Hi folks thanks for the welcome and getting back to me.

i have 3 thermometer in the viv all with probes 1 cool 1 mid 1 hot also im using an UTH for the hot side plugged into a lucky reptile thermo control ii, thermostat set to 92F the probe of which is attached and slightly inbetween the join of two slate tiles, the slates are resting on sand, but the leo's cant get to it,
all my other probes are ground level.

i tried using moss, but i worried about impaction, the problem is the paper towel isnt wet and the humidity is now 65%, i dont want to move the hide in case it gets to cold and if i move it to the hotter side itll be totally bone dry (ARRRRRRRRRRRRRRGH) viscious circle, 
is it the humidity that aids them shedding or the moisture?

should i of just got a cat and shaved it? maybe painted on some spots?

i love these little buggers but omg are they freaking me out. 

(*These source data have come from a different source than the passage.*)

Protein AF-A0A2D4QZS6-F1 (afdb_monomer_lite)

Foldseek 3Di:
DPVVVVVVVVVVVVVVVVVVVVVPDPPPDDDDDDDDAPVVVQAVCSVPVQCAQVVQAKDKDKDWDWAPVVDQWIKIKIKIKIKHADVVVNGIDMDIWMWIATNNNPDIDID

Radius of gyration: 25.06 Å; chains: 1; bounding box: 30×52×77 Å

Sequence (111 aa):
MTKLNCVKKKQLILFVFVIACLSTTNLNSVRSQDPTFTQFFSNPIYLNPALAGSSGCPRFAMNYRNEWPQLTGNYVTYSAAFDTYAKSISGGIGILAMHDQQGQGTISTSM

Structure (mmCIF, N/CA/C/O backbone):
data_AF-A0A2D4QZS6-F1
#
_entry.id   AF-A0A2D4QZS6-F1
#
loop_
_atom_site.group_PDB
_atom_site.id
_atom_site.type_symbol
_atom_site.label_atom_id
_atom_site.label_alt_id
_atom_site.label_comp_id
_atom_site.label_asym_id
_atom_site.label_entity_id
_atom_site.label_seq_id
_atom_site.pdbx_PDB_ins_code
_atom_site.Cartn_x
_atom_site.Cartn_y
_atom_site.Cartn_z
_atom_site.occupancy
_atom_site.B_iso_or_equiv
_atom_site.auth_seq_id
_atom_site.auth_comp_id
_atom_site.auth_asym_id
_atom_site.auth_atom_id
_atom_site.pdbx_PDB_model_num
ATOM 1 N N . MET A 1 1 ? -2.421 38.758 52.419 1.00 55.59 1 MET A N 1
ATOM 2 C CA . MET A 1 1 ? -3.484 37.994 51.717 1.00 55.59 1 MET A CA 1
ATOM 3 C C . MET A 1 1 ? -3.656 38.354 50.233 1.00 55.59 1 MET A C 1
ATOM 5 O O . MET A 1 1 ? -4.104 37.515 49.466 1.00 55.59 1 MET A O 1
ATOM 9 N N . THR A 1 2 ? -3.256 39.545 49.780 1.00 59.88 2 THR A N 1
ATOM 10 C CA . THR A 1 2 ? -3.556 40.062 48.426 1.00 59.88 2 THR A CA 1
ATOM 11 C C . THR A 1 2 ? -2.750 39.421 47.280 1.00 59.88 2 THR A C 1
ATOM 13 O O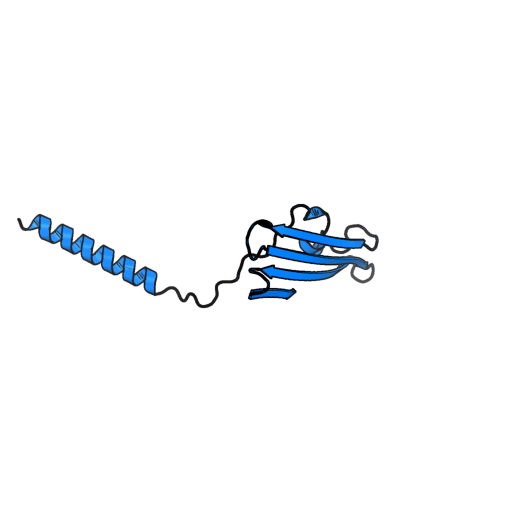 . THR A 1 2 ? -3.274 39.256 46.182 1.00 59.88 2 THR A O 1
ATOM 16 N N . LYS A 1 3 ? -1.498 38.987 47.516 1.00 56.25 3 LYS A N 1
ATOM 17 C CA . LYS A 1 3 ? -0.655 38.363 46.469 1.00 56.25 3 LYS A CA 1
ATOM 18 C C . LYS A 1 3 ? -1.140 36.972 46.027 1.00 56.25 3 LYS A C 1
ATOM 20 O O . LYS A 1 3 ? -1.035 36.647 44.849 1.00 56.25 3 LYS A O 1
ATOM 25 N N . LEU A 1 4 ? -1.724 36.184 46.935 1.00 58.50 4 LEU A N 1
ATOM 26 C CA . LEU A 1 4 ? -2.208 34.827 46.640 1.00 58.50 4 LEU A CA 1
ATOM 27 C C . LEU A 1 4 ? -3.427 34.842 45.695 1.00 58.50 4 LEU A C 1
ATOM 29 O O . LEU A 1 4 ? -3.526 34.009 44.797 1.00 58.50 4 LEU A O 1
ATOM 33 N N . ASN A 1 5 ? -4.310 35.837 45.838 1.00 61.81 5 ASN A N 1
ATOM 34 C CA . ASN A 1 5 ? -5.477 36.014 44.966 1.00 61.81 5 ASN A CA 1
ATOM 35 C C . ASN A 1 5 ? -5.089 36.473 43.549 1.00 61.81 5 ASN A C 1
ATOM 37 O O . ASN A 1 5 ? -5.733 36.077 42.581 1.00 61.81 5 ASN A O 1
ATOM 41 N N . CYS A 1 6 ? -4.005 37.245 43.406 1.00 59.03 6 CYS A N 1
ATOM 42 C CA . CYS A 1 6 ? -3.487 37.673 42.103 1.00 59.03 6 CYS A CA 1
ATOM 43 C C . CYS A 1 6 ? -2.887 36.500 41.301 1.00 59.03 6 CYS A C 1
ATOM 45 O O . CYS A 1 6 ? -3.200 36.332 40.122 1.00 59.03 6 CYS A O 1
ATOM 47 N N . VAL A 1 7 ? -2.100 35.629 41.949 1.00 69.56 7 VAL A N 1
ATOM 48 C CA . VAL A 1 7 ? -1.517 34.438 41.299 1.00 69.56 7 VAL A CA 1
ATOM 49 C C . VAL A 1 7 ? -2.607 33.459 40.858 1.00 69.56 7 VAL A C 1
ATOM 51 O O . VAL A 1 7 ? -2.584 33.010 39.715 1.00 69.56 7 VAL A O 1
ATOM 54 N N . LYS A 1 8 ? -3.614 33.193 41.703 1.00 70.06 8 LYS A N 1
ATOM 55 C CA . LYS A 1 8 ? -4.758 32.334 41.342 1.00 70.06 8 LYS A CA 1
ATOM 56 C C . LYS A 1 8 ? -5.564 32.889 40.161 1.00 70.06 8 LYS A C 1
ATOM 58 O O . LYS A 1 8 ? -5.963 32.124 39.292 1.00 70.06 8 LYS A O 1
ATOM 63 N N . LYS A 1 9 ? -5.749 34.213 40.082 1.00 71.06 9 LYS A N 1
ATOM 64 C CA . LYS A 1 9 ? -6.457 34.871 38.970 1.00 71.06 9 LYS A CA 1
ATOM 65 C C . LYS A 1 9 ? -5.663 34.810 37.659 1.00 71.06 9 LYS A C 1
ATOM 67 O O . LYS A 1 9 ? -6.253 34.575 36.612 1.00 71.06 9 LYS A O 1
ATOM 72 N N . LYS A 1 10 ? -4.329 34.938 37.713 1.00 72.50 10 LYS A N 1
ATOM 73 C CA . LYS A 1 10 ? -3.444 34.780 36.543 1.00 72.50 10 LYS A CA 1
ATOM 74 C C . LYS A 1 10 ? -3.407 33.329 36.040 1.00 72.50 10 LYS A C 1
ATOM 76 O O . LYS A 1 10 ? -3.450 33.113 34.835 1.00 72.50 10 LYS A O 1
ATOM 81 N N . GLN A 1 11 ? -3.395 32.357 36.955 1.00 76.50 11 GLN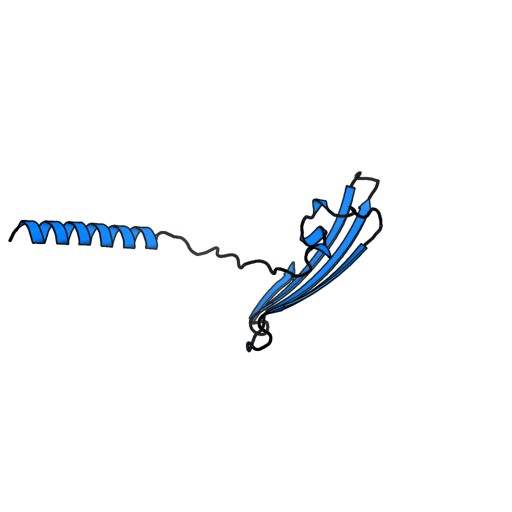 A N 1
ATOM 82 C CA . GLN A 1 11 ? -3.503 30.925 36.639 1.00 76.50 11 GLN A CA 1
ATOM 83 C C . GLN A 1 11 ? -4.864 30.584 36.016 1.00 76.50 11 GLN A C 1
ATOM 85 O O . GLN A 1 11 ? -4.916 29.876 35.018 1.00 76.50 11 GLN A O 1
ATOM 90 N N . LEU A 1 12 ? -5.957 31.151 36.538 1.00 81.62 12 LEU A N 1
ATOM 91 C CA . LEU A 1 12 ? -7.301 30.957 35.989 1.00 81.62 12 LEU A CA 1
ATOM 92 C C . LEU A 1 12 ? -7.442 31.549 34.578 1.00 81.62 12 LEU A C 1
ATOM 94 O O . LEU A 1 12 ? -7.989 30.896 33.699 1.00 81.62 12 LEU A O 1
ATOM 98 N N . ILE A 1 13 ? -6.909 32.754 34.341 1.00 84.06 13 ILE A N 1
ATOM 99 C CA . ILE A 1 13 ? -6.910 33.380 33.007 1.00 84.06 13 ILE A CA 1
ATOM 100 C C . ILE A 1 13 ? -6.091 32.544 32.016 1.00 84.06 13 ILE A C 1
ATOM 102 O O . ILE A 1 13 ? -6.544 32.319 30.898 1.00 84.06 13 ILE A O 1
ATOM 106 N N . LEU A 1 14 ? -4.923 32.042 32.430 1.00 83.56 14 LEU A N 1
ATOM 107 C CA . LEU A 1 14 ? -4.096 31.169 31.595 1.00 83.56 14 LEU A CA 1
ATOM 108 C C . LEU A 1 14 ? -4.829 29.863 31.253 1.00 83.56 14 LEU A C 1
ATOM 110 O O . LEU A 1 14 ? -4.813 29.433 30.106 1.00 83.56 14 LEU A O 1
ATOM 114 N N . PHE A 1 15 ? -5.522 29.268 32.225 1.00 85.94 15 PHE A N 1
ATOM 115 C CA . PHE A 1 15 ? -6.287 28.038 32.032 1.00 85.94 15 PHE A CA 1
ATOM 116 C C . PHE A 1 15 ? -7.466 28.232 31.066 1.00 85.94 15 PHE A C 1
ATOM 118 O O . PHE A 1 15 ? -7.667 27.425 30.161 1.00 85.94 15 PHE A O 1
ATOM 125 N N . VAL A 1 16 ? -8.198 29.345 31.196 1.00 87.38 16 VAL A N 1
ATOM 126 C CA . VAL A 1 16 ? -9.283 29.716 30.270 1.00 87.38 16 VAL A CA 1
ATOM 127 C C . VAL A 1 16 ? -8.744 29.959 28.859 1.00 87.38 16 VAL A C 1
ATOM 129 O O . VAL A 1 16 ? -9.363 29.528 27.890 1.00 87.38 16 VAL A O 1
ATOM 132 N N . PHE A 1 17 ? -7.576 30.592 28.733 1.00 86.12 17 PHE A N 1
ATOM 133 C CA . PHE A 1 17 ? -6.946 30.843 27.437 1.00 86.12 17 PHE A CA 1
ATOM 134 C C . PHE A 1 17 ? -6.504 29.545 26.745 1.00 86.12 17 PHE A C 1
ATOM 136 O O . PHE A 1 17 ? -6.737 29.374 25.552 1.00 86.12 17 PHE A O 1
ATOM 143 N N . VAL A 1 18 ? -5.939 28.592 27.496 1.00 85.69 18 VAL A N 1
ATOM 144 C CA . VAL A 1 18 ? -5.582 27.264 26.972 1.00 85.69 18 VAL A CA 1
ATOM 145 C C . VAL A 1 18 ? -6.829 26.525 26.478 1.00 85.69 18 VAL A C 1
ATOM 147 O O . VAL A 1 18 ? -6.833 26.036 25.352 1.00 85.69 18 VAL A O 1
ATOM 150 N N . ILE A 1 19 ? -7.917 26.513 27.255 1.00 83.75 19 ILE A N 1
ATOM 151 C CA . ILE A 1 19 ? -9.178 25.866 26.850 1.00 83.75 19 ILE A CA 1
ATOM 152 C C . ILE A 1 19 ? -9.771 26.521 25.592 1.00 83.75 19 ILE A C 1
ATOM 154 O O . ILE A 1 19 ? -10.225 25.813 24.695 1.00 83.75 19 ILE A O 1
ATOM 158 N N . ALA A 1 20 ? -9.724 27.854 25.496 1.00 82.69 20 ALA A N 1
ATOM 159 C CA . ALA A 1 20 ? -10.193 28.592 24.324 1.00 82.69 20 ALA A CA 1
ATOM 160 C C . ALA A 1 20 ? -9.341 28.335 23.066 1.00 82.69 20 ALA A C 1
ATOM 162 O O . ALA A 1 20 ? -9.868 28.339 21.958 1.00 82.69 20 ALA A O 1
ATOM 163 N N . CYS A 1 21 ? -8.037 28.079 23.209 1.00 77.69 21 CYS A N 1
ATOM 164 C CA . CYS A 1 21 ? -7.191 27.675 22.084 1.00 77.69 21 CYS A CA 1
ATOM 165 C C . CYS A 1 21 ? -7.528 26.262 21.586 1.00 77.69 21 CYS A C 1
ATOM 167 O O . CYS A 1 21 ? -7.607 26.054 20.374 1.00 77.69 21 CYS A O 1
ATOM 169 N N . LEU A 1 22 ? -7.769 25.303 22.488 1.00 74.12 22 LEU A N 1
ATOM 170 C CA . LEU A 1 22 ? -8.094 23.925 22.098 1.00 74.12 22 LEU A CA 1
ATOM 171 C C . LEU A 1 22 ? -9.441 23.809 21.355 1.00 74.12 22 LEU A C 1
ATOM 173 O O . LEU A 1 22 ? -9.581 22.944 20.490 1.00 74.12 22 LEU A O 1
ATOM 177 N N . SER A 1 23 ? -10.408 24.690 21.629 1.00 72.19 23 SER A N 1
ATOM 178 C CA . SER A 1 23 ? -11.749 24.645 21.023 1.00 72.19 23 SER A CA 1
ATOM 179 C C . SER A 1 23 ? -11.833 25.168 19.581 1.00 72.19 23 SER A C 1
ATOM 181 O O . SER A 1 23 ? -12.883 25.041 18.957 1.00 72.19 23 SER A O 1
ATOM 183 N N . THR A 1 24 ? -10.753 25.725 19.020 1.00 69.56 24 THR A N 1
ATOM 184 C CA . THR A 1 24 ? -10.747 26.293 17.651 1.00 69.56 24 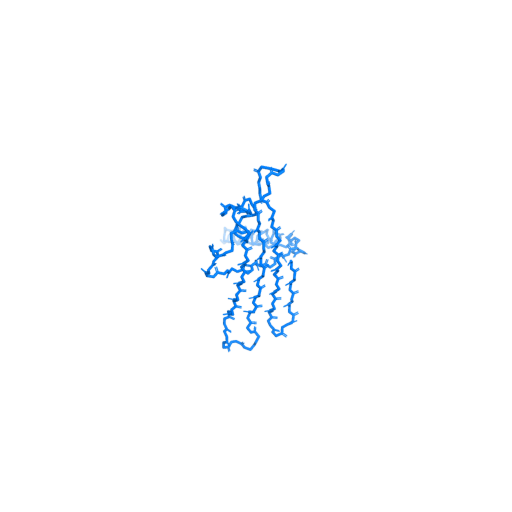THR A CA 1
ATOM 185 C C . THR A 1 24 ? -10.296 25.328 16.553 1.00 69.56 24 THR A C 1
ATOM 187 O O . THR A 1 24 ? -10.278 25.689 15.373 1.00 69.56 24 THR A O 1
ATOM 190 N N . THR A 1 25 ? -9.944 24.088 16.896 1.00 68.50 25 THR A N 1
ATOM 191 C CA . THR A 1 25 ? -9.500 23.116 15.893 1.00 68.50 25 THR A CA 1
ATOM 192 C C . THR A 1 25 ? -10.711 22.510 15.178 1.00 68.50 25 THR A C 1
ATOM 194 O O . THR A 1 25 ? -11.509 21.775 15.750 1.00 68.50 25 THR A O 1
ATOM 197 N N . ASN A 1 26 ? -10.888 22.860 13.902 1.00 63.09 26 ASN A N 1
ATOM 198 C CA . ASN A 1 26 ? -11.911 22.274 13.038 1.00 63.09 26 ASN A CA 1
ATOM 199 C C . ASN A 1 26 ? -11.529 20.813 12.729 1.00 63.09 26 ASN A C 1
ATOM 201 O O . ASN A 1 26 ? -10.720 20.559 11.841 1.00 63.09 26 ASN A O 1
ATOM 205 N N . LEU A 1 27 ? -12.106 19.855 13.461 1.00 65.62 27 LEU A N 1
ATOM 206 C CA . LEU A 1 27 ? -11.793 18.416 13.382 1.00 65.62 27 LEU A CA 1
ATOM 207 C C . LEU A 1 27 ? -12.423 17.678 12.179 1.00 65.62 27 LEU A C 1
ATOM 209 O O . LEU A 1 27 ? -12.396 16.453 12.129 1.00 65.62 27 LEU A O 1
ATOM 213 N N . ASN A 1 28 ? -12.994 18.383 11.200 1.00 65.56 28 ASN A N 1
ATOM 214 C CA . ASN A 1 28 ? -13.861 17.775 10.177 1.00 65.56 28 ASN A CA 1
ATOM 215 C C . ASN A 1 28 ? -13.145 16.907 9.119 1.00 65.56 28 ASN A C 1
ATOM 217 O O . ASN A 1 28 ? -13.807 16.374 8.234 1.00 65.56 28 ASN A O 1
ATOM 221 N N . SER A 1 29 ? -11.822 16.736 9.201 1.00 66.94 29 SER A N 1
ATOM 222 C CA . SER A 1 29 ? -11.037 16.037 8.173 1.00 66.94 29 SER A CA 1
ATOM 223 C C . SER A 1 29 ? -9.947 15.150 8.775 1.00 66.94 29 SER A C 1
ATOM 225 O O . SER A 1 29 ? -8.764 15.320 8.478 1.00 66.94 29 SER A O 1
ATOM 227 N N . VAL A 1 30 ? -10.320 14.198 9.630 1.00 69.62 30 VAL A N 1
ATOM 228 C CA . VAL A 1 30 ? -9.386 13.145 10.057 1.00 69.62 30 VAL A CA 1
ATOM 229 C C . VAL A 1 30 ? -9.407 12.036 9.006 1.00 69.62 30 VAL A C 1
ATOM 231 O O . VAL A 1 30 ? -10.413 11.348 8.846 1.00 69.62 30 VAL A O 1
ATOM 234 N N . ARG A 1 31 ? -8.309 11.873 8.261 1.00 70.00 31 ARG A N 1
ATOM 235 C CA . ARG A 1 31 ? -8.109 10.708 7.388 1.00 70.00 31 ARG A CA 1
ATOM 236 C C . ARG A 1 31 ? -7.477 9.585 8.206 1.00 70.00 31 ARG A C 1
ATOM 238 O O . ARG A 1 31 ? -6.553 9.835 8.976 1.00 70.00 31 ARG A O 1
ATOM 245 N N . SER A 1 32 ? -8.025 8.379 8.081 1.00 69.94 32 SER A N 1
ATOM 246 C CA . SER A 1 32 ? -7.491 7.191 8.754 1.00 69.94 32 SER A CA 1
ATOM 247 C C . SER A 1 32 ? -6.090 6.848 8.234 1.00 69.94 32 SER A C 1
ATOM 249 O O . SER A 1 32 ? -5.693 7.315 7.167 1.00 69.94 32 SER A O 1
ATOM 251 N N . GLN A 1 33 ? -5.343 6.051 9.000 1.00 73.69 33 GLN A N 1
ATOM 252 C CA . GLN A 1 33 ? -4.032 5.554 8.582 1.00 73.69 33 GLN A CA 1
ATOM 253 C C . GLN A 1 33 ? -4.188 4.517 7.466 1.00 73.69 33 GLN A C 1
ATOM 255 O O . GLN A 1 33 ? -5.078 3.667 7.531 1.00 73.69 33 GLN A O 1
ATOM 260 N N . ASP A 1 34 ? -3.297 4.566 6.478 1.00 83.50 34 ASP A N 1
ATOM 261 C CA . ASP A 1 34 ? -3.271 3.583 5.399 1.00 83.50 34 ASP A CA 1
ATOM 262 C C . ASP A 1 34 ? -2.744 2.223 5.903 1.00 83.50 34 ASP A C 1
ATOM 264 O O . ASP A 1 34 ? -1.842 2.173 6.750 1.00 83.50 34 ASP A O 1
ATOM 268 N N . PRO A 1 35 ? -3.273 1.097 5.394 1.00 88.50 35 PRO A N 1
ATOM 269 C CA . PRO A 1 35 ? -2.783 -0.238 5.720 1.00 88.50 35 PRO A CA 1
ATOM 270 C C . PRO A 1 35 ? -1.293 -0.428 5.427 1.00 88.50 35 PRO A C 1
ATOM 272 O O . PRO A 1 35 ? -0.831 -0.041 4.355 1.00 88.50 35 PRO A O 1
ATOM 275 N N . THR A 1 36 ? -0.556 -1.091 6.329 1.00 90.94 36 THR A N 1
ATOM 276 C CA . THR A 1 36 ? 0.875 -1.408 6.158 1.00 90.94 36 THR A CA 1
ATOM 277 C C . THR A 1 36 ? 1.144 -2.911 6.111 1.00 90.94 36 THR A C 1
ATOM 279 O O . THR A 1 36 ? 0.761 -3.663 7.003 1.00 90.94 36 THR A O 1
ATOM 282 N N . PHE A 1 37 ? 1.822 -3.378 5.059 1.00 92.50 37 PHE A N 1
ATOM 283 C CA . PHE A 1 37 ? 2.172 -4.794 4.892 1.00 92.50 37 PHE A CA 1
ATOM 284 C C . PHE A 1 37 ? 3.562 -5.100 5.461 1.00 92.50 37 PHE A C 1
ATOM 286 O O . PHE A 1 37 ? 4.503 -4.340 5.257 1.00 92.50 37 PHE A O 1
ATOM 293 N N . THR A 1 38 ? 3.741 -6.268 6.084 1.00 92.38 38 THR A N 1
ATOM 294 C CA . THR A 1 38 ? 5.070 -6.744 6.522 1.00 92.38 38 THR A CA 1
ATOM 295 C C . THR A 1 38 ? 5.991 -7.063 5.342 1.00 92.38 38 THR A C 1
ATOM 297 O O . THR A 1 38 ? 7.197 -6.849 5.412 1.00 92.38 38 THR A O 1
ATOM 300 N N . GLN A 1 39 ? 5.419 -7.531 4.231 1.00 91.94 39 GLN A N 1
ATOM 301 C CA . GLN A 1 39 ? 6.121 -7.844 2.984 1.00 91.94 39 GLN A CA 1
ATOM 302 C C . GLN A 1 39 ? 5.984 -6.709 1.957 1.00 91.94 39 GLN A C 1
ATOM 304 O O . GLN A 1 39 ? 5.741 -6.954 0.782 1.00 91.94 39 GLN A O 1
ATOM 309 N N . PHE A 1 40 ? 6.127 -5.450 2.373 1.00 89.06 40 PHE A N 1
ATOM 310 C CA . PHE A 1 40 ? 5.943 -4.299 1.476 1.00 89.06 40 PHE A CA 1
ATOM 311 C C . PHE A 1 40 ? 6.909 -4.284 0.272 1.00 89.06 40 PHE A C 1
ATOM 313 O O . PHE A 1 40 ? 6.553 -3.792 -0.795 1.00 89.06 40 PHE A O 1
ATOM 320 N N . PHE A 1 41 ? 8.102 -4.881 0.387 1.00 90.44 41 PHE A N 1
ATOM 321 C CA . PHE A 1 41 ? 9.048 -5.010 -0.731 1.00 90.44 41 PHE A CA 1
ATOM 322 C C . PHE A 1 41 ? 8.578 -5.956 -1.846 1.00 90.44 41 PHE A C 1
ATOM 324 O O . PHE A 1 41 ? 9.075 -5.858 -2.968 1.00 90.44 41 PHE A O 1
ATOM 331 N N . SER A 1 42 ? 7.631 -6.863 -1.575 1.00 90.44 42 SER A N 1
ATOM 332 C CA . SER A 1 42 ? 7.098 -7.766 -2.604 1.00 90.44 42 SER A CA 1
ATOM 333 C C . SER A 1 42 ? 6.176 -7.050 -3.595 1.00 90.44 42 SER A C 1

also the one whos shedding (Echo is her name original eh?) is usually not worried about my presence at all and has already walked onto my hand, she layed spread eagle earlier and raised her tail and moved slowly side to side, which i understand means piss off, but she was moving dead slow and refused food is this normal?

sorry about all the questions but id hate for them to suffer for my ignorance
thanks again its all appreciated

btw who said they were easy to keep?


----------



## 53bird (Sep 30, 2009)

shakey787 said:


> Hi folks thanks for the welcome and getting back to me.
> 
> i have 3 thermometer in the viv all with probes 1 cool 1 mid 1 hot also im using an UTH for the hot side plugged into a lucky reptile thermo control ii, thermostat set to 92F the probe of which is attached and slightly inbetween the join of two slate tiles, the slates are resting on sand, but the leo's cant get to it,
> all my other probes are ground level.
> ...


if your worried about the moss, get a old towl and cut it into strips, it holds the moister very well, i keep my moist hides half on the heat and half off, this normal slows down the drying out, most my leos choose there mosit hides to sleep in every day, i dont measure the humidity in them as long as there damp, ive never had any problems.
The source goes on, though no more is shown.